═══ Input ═══

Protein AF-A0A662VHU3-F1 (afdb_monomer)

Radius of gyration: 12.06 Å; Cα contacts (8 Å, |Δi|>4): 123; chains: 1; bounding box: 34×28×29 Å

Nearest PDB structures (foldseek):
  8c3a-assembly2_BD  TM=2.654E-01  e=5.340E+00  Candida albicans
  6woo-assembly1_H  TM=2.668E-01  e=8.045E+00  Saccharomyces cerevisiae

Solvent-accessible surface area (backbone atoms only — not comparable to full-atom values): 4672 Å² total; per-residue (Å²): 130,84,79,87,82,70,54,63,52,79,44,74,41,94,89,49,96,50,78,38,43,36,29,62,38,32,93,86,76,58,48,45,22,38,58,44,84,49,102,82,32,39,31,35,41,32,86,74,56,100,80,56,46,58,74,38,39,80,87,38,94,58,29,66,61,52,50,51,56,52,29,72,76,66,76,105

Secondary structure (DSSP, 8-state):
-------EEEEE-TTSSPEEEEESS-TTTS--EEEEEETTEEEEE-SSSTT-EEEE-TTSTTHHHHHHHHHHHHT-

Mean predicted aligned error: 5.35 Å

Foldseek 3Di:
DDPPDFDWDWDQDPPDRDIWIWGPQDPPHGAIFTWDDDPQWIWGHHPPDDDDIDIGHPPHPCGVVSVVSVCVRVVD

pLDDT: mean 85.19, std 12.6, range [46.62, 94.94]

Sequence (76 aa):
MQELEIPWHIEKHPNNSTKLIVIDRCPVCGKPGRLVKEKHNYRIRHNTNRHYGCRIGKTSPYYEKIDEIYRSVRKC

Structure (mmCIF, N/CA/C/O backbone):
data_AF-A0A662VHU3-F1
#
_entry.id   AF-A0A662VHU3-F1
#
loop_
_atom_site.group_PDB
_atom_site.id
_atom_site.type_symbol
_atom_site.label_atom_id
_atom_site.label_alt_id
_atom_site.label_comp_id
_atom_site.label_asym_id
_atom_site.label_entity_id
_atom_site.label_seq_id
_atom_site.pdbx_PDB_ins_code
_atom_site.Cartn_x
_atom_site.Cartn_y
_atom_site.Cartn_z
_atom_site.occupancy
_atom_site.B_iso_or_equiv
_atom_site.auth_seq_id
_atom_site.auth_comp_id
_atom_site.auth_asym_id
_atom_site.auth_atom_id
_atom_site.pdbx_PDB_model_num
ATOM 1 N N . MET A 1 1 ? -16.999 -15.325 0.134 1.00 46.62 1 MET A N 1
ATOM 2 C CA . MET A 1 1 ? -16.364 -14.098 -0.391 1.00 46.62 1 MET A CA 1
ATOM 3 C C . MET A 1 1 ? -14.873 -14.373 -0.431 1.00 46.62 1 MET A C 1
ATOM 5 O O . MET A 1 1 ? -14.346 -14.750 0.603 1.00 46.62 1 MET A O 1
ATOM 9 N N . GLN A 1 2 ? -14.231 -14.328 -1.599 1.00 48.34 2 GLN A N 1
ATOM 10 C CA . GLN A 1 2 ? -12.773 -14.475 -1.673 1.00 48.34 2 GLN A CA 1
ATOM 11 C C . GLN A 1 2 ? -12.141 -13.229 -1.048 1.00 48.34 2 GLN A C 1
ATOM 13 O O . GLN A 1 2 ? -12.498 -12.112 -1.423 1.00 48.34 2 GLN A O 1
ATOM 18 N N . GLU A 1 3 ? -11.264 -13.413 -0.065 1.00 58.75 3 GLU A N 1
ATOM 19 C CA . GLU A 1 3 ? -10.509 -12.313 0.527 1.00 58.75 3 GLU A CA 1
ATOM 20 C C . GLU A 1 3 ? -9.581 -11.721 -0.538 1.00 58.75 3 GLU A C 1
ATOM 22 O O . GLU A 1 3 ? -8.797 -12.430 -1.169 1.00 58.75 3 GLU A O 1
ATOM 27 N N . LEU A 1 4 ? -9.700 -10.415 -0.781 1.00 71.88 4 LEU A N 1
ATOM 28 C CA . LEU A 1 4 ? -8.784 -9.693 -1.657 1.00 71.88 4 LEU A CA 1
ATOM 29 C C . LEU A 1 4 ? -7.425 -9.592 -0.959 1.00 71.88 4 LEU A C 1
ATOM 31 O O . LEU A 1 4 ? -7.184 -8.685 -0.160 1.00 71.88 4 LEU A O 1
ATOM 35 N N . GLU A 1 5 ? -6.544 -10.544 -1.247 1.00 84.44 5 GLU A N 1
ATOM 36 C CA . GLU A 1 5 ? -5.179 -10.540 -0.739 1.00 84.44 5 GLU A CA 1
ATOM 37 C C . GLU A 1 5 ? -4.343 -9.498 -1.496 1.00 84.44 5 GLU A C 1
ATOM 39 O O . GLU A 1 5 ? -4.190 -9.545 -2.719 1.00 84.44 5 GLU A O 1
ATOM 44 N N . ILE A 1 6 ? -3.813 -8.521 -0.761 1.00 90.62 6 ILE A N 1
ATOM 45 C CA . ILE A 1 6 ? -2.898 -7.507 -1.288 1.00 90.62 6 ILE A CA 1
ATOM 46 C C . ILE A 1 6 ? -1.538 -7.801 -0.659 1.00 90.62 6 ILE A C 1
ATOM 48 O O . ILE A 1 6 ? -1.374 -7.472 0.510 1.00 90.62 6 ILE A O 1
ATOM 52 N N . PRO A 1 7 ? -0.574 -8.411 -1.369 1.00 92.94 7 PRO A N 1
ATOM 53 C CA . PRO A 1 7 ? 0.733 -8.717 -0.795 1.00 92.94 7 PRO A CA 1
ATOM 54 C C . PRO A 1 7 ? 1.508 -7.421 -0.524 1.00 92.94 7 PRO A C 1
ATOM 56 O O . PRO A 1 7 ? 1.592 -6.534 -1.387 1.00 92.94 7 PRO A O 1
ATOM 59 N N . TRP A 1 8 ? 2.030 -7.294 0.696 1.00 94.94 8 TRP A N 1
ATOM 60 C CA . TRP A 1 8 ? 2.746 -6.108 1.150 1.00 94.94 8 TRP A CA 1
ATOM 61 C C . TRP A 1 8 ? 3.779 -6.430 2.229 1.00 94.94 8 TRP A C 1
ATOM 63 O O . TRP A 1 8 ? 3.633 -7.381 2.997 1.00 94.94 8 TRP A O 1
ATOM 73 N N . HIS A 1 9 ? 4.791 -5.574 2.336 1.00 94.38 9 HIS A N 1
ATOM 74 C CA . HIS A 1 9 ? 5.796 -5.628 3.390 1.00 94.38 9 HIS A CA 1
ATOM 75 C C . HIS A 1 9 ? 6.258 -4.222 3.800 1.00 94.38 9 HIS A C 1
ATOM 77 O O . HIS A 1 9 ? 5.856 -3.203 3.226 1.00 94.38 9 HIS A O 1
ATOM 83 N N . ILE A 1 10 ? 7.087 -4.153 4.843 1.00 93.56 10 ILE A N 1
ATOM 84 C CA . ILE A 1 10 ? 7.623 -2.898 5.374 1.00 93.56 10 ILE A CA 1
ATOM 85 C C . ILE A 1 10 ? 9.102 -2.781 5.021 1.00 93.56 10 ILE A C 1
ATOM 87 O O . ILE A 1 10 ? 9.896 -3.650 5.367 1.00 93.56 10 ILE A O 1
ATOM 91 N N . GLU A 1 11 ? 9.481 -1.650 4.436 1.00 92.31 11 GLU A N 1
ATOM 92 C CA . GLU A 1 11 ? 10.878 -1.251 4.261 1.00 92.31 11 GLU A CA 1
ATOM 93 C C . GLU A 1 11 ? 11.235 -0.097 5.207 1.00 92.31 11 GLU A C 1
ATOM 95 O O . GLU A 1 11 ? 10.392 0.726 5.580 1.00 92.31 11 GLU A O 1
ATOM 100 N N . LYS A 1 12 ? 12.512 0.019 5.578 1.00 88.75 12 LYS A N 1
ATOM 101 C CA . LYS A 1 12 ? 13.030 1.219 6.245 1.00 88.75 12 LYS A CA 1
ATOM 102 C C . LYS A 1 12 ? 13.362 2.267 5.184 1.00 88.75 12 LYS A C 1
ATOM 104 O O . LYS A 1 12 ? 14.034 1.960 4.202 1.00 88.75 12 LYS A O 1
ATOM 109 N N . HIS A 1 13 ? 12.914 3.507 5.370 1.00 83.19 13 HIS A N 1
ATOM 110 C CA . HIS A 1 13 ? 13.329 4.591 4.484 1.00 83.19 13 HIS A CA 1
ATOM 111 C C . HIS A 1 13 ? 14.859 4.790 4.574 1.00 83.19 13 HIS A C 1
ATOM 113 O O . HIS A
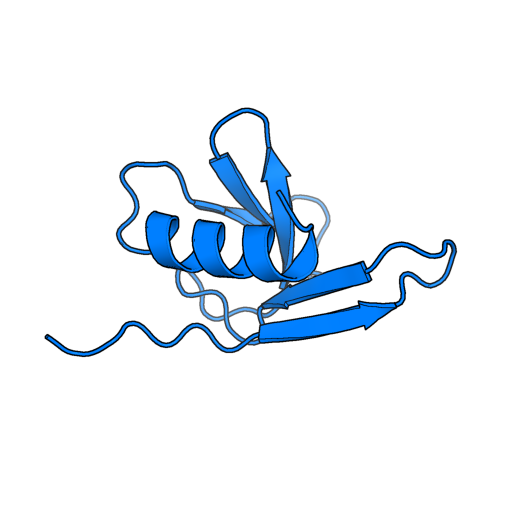 1 13 ? 15.393 4.811 5.683 1.00 83.19 13 HIS A O 1
ATOM 119 N N . PRO A 1 14 ? 15.585 4.978 3.454 1.00 81.00 14 PRO A N 1
ATOM 120 C CA . PRO A 1 14 ? 17.050 5.074 3.481 1.00 81.00 14 PRO A CA 1
ATOM 121 C C . PRO A 1 14 ? 17.549 6.294 4.266 1.00 81.00 14 PRO A C 1
ATOM 123 O O . PRO A 1 14 ? 18.554 6.223 4.962 1.00 81.00 14 PRO A O 1
ATOM 126 N N . ASN A 1 15 ? 16.803 7.401 4.197 1.00 84.56 15 ASN A N 1
ATOM 127 C CA . ASN A 1 15 ? 17.241 8.695 4.734 1.00 84.56 15 ASN A CA 1
ATOM 128 C C . ASN A 1 15 ? 16.547 9.106 6.044 1.00 84.56 15 ASN A C 1
ATOM 130 O O . ASN A 1 15 ? 16.783 10.208 6.527 1.00 84.56 15 ASN A O 1
ATOM 134 N N . ASN A 1 16 ? 15.626 8.300 6.589 1.00 83.69 16 ASN A N 1
ATOM 135 C CA . ASN A 1 16 ? 14.956 8.630 7.852 1.00 83.69 16 ASN A CA 1
ATOM 136 C C . ASN A 1 16 ? 14.394 7.380 8.550 1.00 83.69 16 ASN A C 1
ATOM 138 O O . ASN A 1 16 ? 14.327 6.299 7.975 1.00 83.69 16 ASN A O 1
ATOM 142 N N . SER A 1 17 ? 13.949 7.529 9.797 1.00 79.12 17 SER A N 1
ATOM 143 C CA . SER A 1 17 ? 13.402 6.428 10.608 1.00 79.12 17 SER A CA 1
ATOM 144 C C . SER A 1 17 ? 11.973 6.008 10.227 1.00 79.12 17 SER A C 1
ATOM 146 O O . SER A 1 17 ? 11.348 5.225 10.942 1.00 79.12 17 SER A O 1
ATOM 148 N N . THR A 1 18 ? 11.420 6.525 9.126 1.00 82.88 18 THR A N 1
ATOM 149 C CA . THR A 1 18 ? 10.046 6.227 8.714 1.00 82.88 18 THR A CA 1
ATOM 150 C C . THR A 1 18 ? 9.960 4.847 8.075 1.00 82.88 18 THR A C 1
ATOM 152 O O . THR A 1 18 ? 10.785 4.46
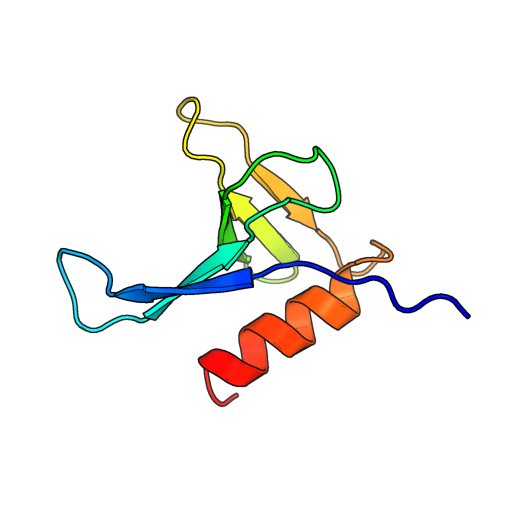6 7.245 1.00 82.88 18 THR A O 1
ATOM 155 N N . LYS A 1 19 ? 8.898 4.116 8.417 1.00 88.44 19 LYS A N 1
ATOM 156 C CA . LYS A 1 19 ? 8.519 2.864 7.759 1.00 88.44 19 LYS A CA 1
ATOM 157 C C . LYS A 1 19 ? 7.821 3.154 6.428 1.00 88.44 19 LYS A C 1
ATOM 159 O O . LYS A 1 19 ? 6.824 3.882 6.381 1.00 88.44 19 LYS A O 1
ATOM 164 N N . LEU A 1 20 ? 8.355 2.596 5.353 1.00 90.50 20 LEU A N 1
ATOM 165 C CA . LEU A 1 20 ? 7.742 2.556 4.035 1.00 90.50 20 LEU A CA 1
ATOM 166 C C . LEU A 1 20 ? 6.861 1.316 3.940 1.00 90.50 20 LEU A C 1
ATOM 168 O O . LEU A 1 20 ? 7.267 0.239 4.354 1.00 90.50 20 LEU A O 1
ATOM 172 N N . ILE A 1 21 ? 5.664 1.480 3.391 1.00 94.06 21 ILE A N 1
ATOM 173 C CA . ILE A 1 21 ? 4.765 0.364 3.107 1.00 94.06 21 ILE A CA 1
ATOM 174 C C . ILE A 1 21 ? 4.921 0.054 1.624 1.00 94.06 21 ILE A C 1
ATOM 176 O O . ILE A 1 21 ? 4.612 0.905 0.783 1.00 94.06 21 ILE A O 1
ATOM 180 N N . VAL A 1 22 ? 5.428 -1.128 1.307 1.00 94.25 22 VAL A N 1
ATOM 181 C CA . VAL A 1 22 ? 5.619 -1.594 -0.064 1.00 94.25 22 VAL A CA 1
ATOM 182 C C . VAL A 1 22 ? 4.508 -2.571 -0.387 1.00 94.25 22 VAL A C 1
ATOM 184 O O . VAL A 1 22 ? 4.308 -3.546 0.322 1.00 94.25 22 VAL A O 1
ATOM 187 N N . ILE A 1 23 ? 3.765 -2.277 -1.446 1.00 94.38 23 ILE A N 1
ATOM 188 C CA . ILE A 1 23 ? 2.799 -3.186 -2.046 1.00 94.38 23 ILE A CA 1
ATOM 189 C C . ILE A 1 23 ? 3.542 -3.943 -3.141 1.00 94.38 23 ILE A C 1
ATOM 191 O O . ILE A 1 23 ? 3.921 -3.339 -4.148 1.00 94.38 23 ILE A O 1
ATOM 195 N N . ASP A 1 24 ? 3.747 -5.241 -2.944 1.00 92.69 24 ASP A N 1
ATOM 196 C CA . ASP A 1 24 ? 4.502 -6.104 -3.862 1.00 92.69 24 ASP A CA 1
ATOM 197 C C . ASP A 1 24 ? 3.797 -6.235 -5.208 1.00 92.69 24 ASP A C 1
ATOM 199 O O . ASP A 1 24 ? 4.417 -6.218 -6.273 1.00 92.69 24 ASP A O 1
ATOM 203 N N . ARG A 1 25 ? 2.465 -6.291 -5.164 1.00 91.25 25 ARG A N 1
ATOM 204 C CA . ARG A 1 25 ? 1.617 -6.372 -6.347 1.00 91.25 25 ARG A CA 1
ATOM 205 C C . ARG A 1 25 ? 0.428 -5.441 -6.196 1.00 91.25 25 ARG A C 1
ATOM 207 O O . ARG A 1 25 ? -0.521 -5.735 -5.477 1.00 91.25 25 ARG A O 1
ATOM 214 N N . CYS A 1 26 ? 0.468 -4.297 -6.877 1.00 90.69 26 CYS A N 1
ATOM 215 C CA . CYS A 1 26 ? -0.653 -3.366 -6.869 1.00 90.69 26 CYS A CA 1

═══

What to work on → Copy out the lines above word for word, stopping after the line containing "ATOM 10 C CA".

Output below →
Protein AF-A0A662VHU3-F1 (afdb_monomer)

Radius of gyration: 12.06 Å; Cα contacts (8 Å, |Δi|>4): 123; chains: 1; bounding box: 34×28×29 Å

Nearest PDB structures (foldseek):
  8c3a-assembly2_BD  TM=2.654E-01  e=5.340E+00  Candida albicans
  6woo-assembly1_H  TM=2.668E-01  e=8.045E+00  Saccharomyces cerevisiae

Solvent-accessible surface area (backbone atoms only — not comparable to full-atom values): 4672 Å² total; per-residue (Å²): 130,84,79,87,82,70,54,63,52,79,44,74,41,94,89,49,96,50,78,38,43,36,29,62,38,32,93,86,76,58,48,45,22,38,58,44,84,49,102,82,32,39,31,35,41,32,86,74,56,100,80,56,46,58,74,38,39,80,87,38,94,58,29,66,61,52,50,51,56,52,29,72,76,66,76,105

Secondary structure (DSSP, 8-state):
-------EEEEE-TTSSPEEEEESS-TTTS--EEEEEETTEEEEE-SSSTT-EEEE-TTSTTHHHHHHHHHHHHT-

Mean predicted aligned error: 5.35 Å

Foldseek 3Di:
DDPPDFDWDWDQDPPDRDIWIWGPQDPPHGAIFTWDDDPQWIWGHHPPDDDDIDIGHPPHPCGVVSVVSVCVRVVD

pLDDT: mean 85.19, std 12.6, range [46.62, 94.94]

Sequence (76 aa):
MQELEIPWHIEKHPNNSTKLIVIDRCPVCGKPGRLVKEKHNYRIRHNTNRHYGCRIGKTSPYYEKIDEIYRSVRKC

Structure (mmCIF, N/CA/C/O backbone):
data_AF-A0A662VHU3-F1
#
_entry.id   AF-A0A662VHU3-F1
#
loop_
_atom_site.group_PDB
_atom_site.id
_atom_site.type_symbol
_atom_site.label_atom_id
_atom_site.label_alt_id
_atom_site.label_comp_id
_atom_site.label_asym_id
_atom_site.label_entity_id
_atom_site.label_seq_id
_atom_site.pdbx_PDB_ins_code
_atom_site.Cartn_x
_atom_site.Cartn_y
_atom_site.Cartn_z
_atom_site.occupancy
_atom_site.B_iso_or_equiv
_atom_site.auth_seq_id
_atom_site.auth_comp_id
_atom_site.auth_asym_id
_atom_site.auth_atom_id
_atom_site.pdbx_PDB_model_num
ATOM 1 N N . MET A 1 1 ? -16.999 -15.325 0.134 1.00 46.62 1 MET A N 1
ATOM 2 C CA . MET A 1 1 ? -16.364 -14.098 -0.391 1.00 46.62 1 MET A CA 1
ATOM 3 C C . MET A 1 1 ? -14.873 -14.373 -0.431 1.00 46.62 1 MET A C 1
ATOM 5 O O . MET A 1 1 ? -14.346 -14.750 0.603 1.00 46.62 1 MET A O 1
ATOM 9 N N . GLN A 1 2 ? -14.231 -14.328 -1.599 1.00 48.34 2 GLN A N 1
ATOM 10 C CA . GLN A 1 2 ? -12.773 -14.475 -1.673 1.00 48.34 2 GLN A CA 1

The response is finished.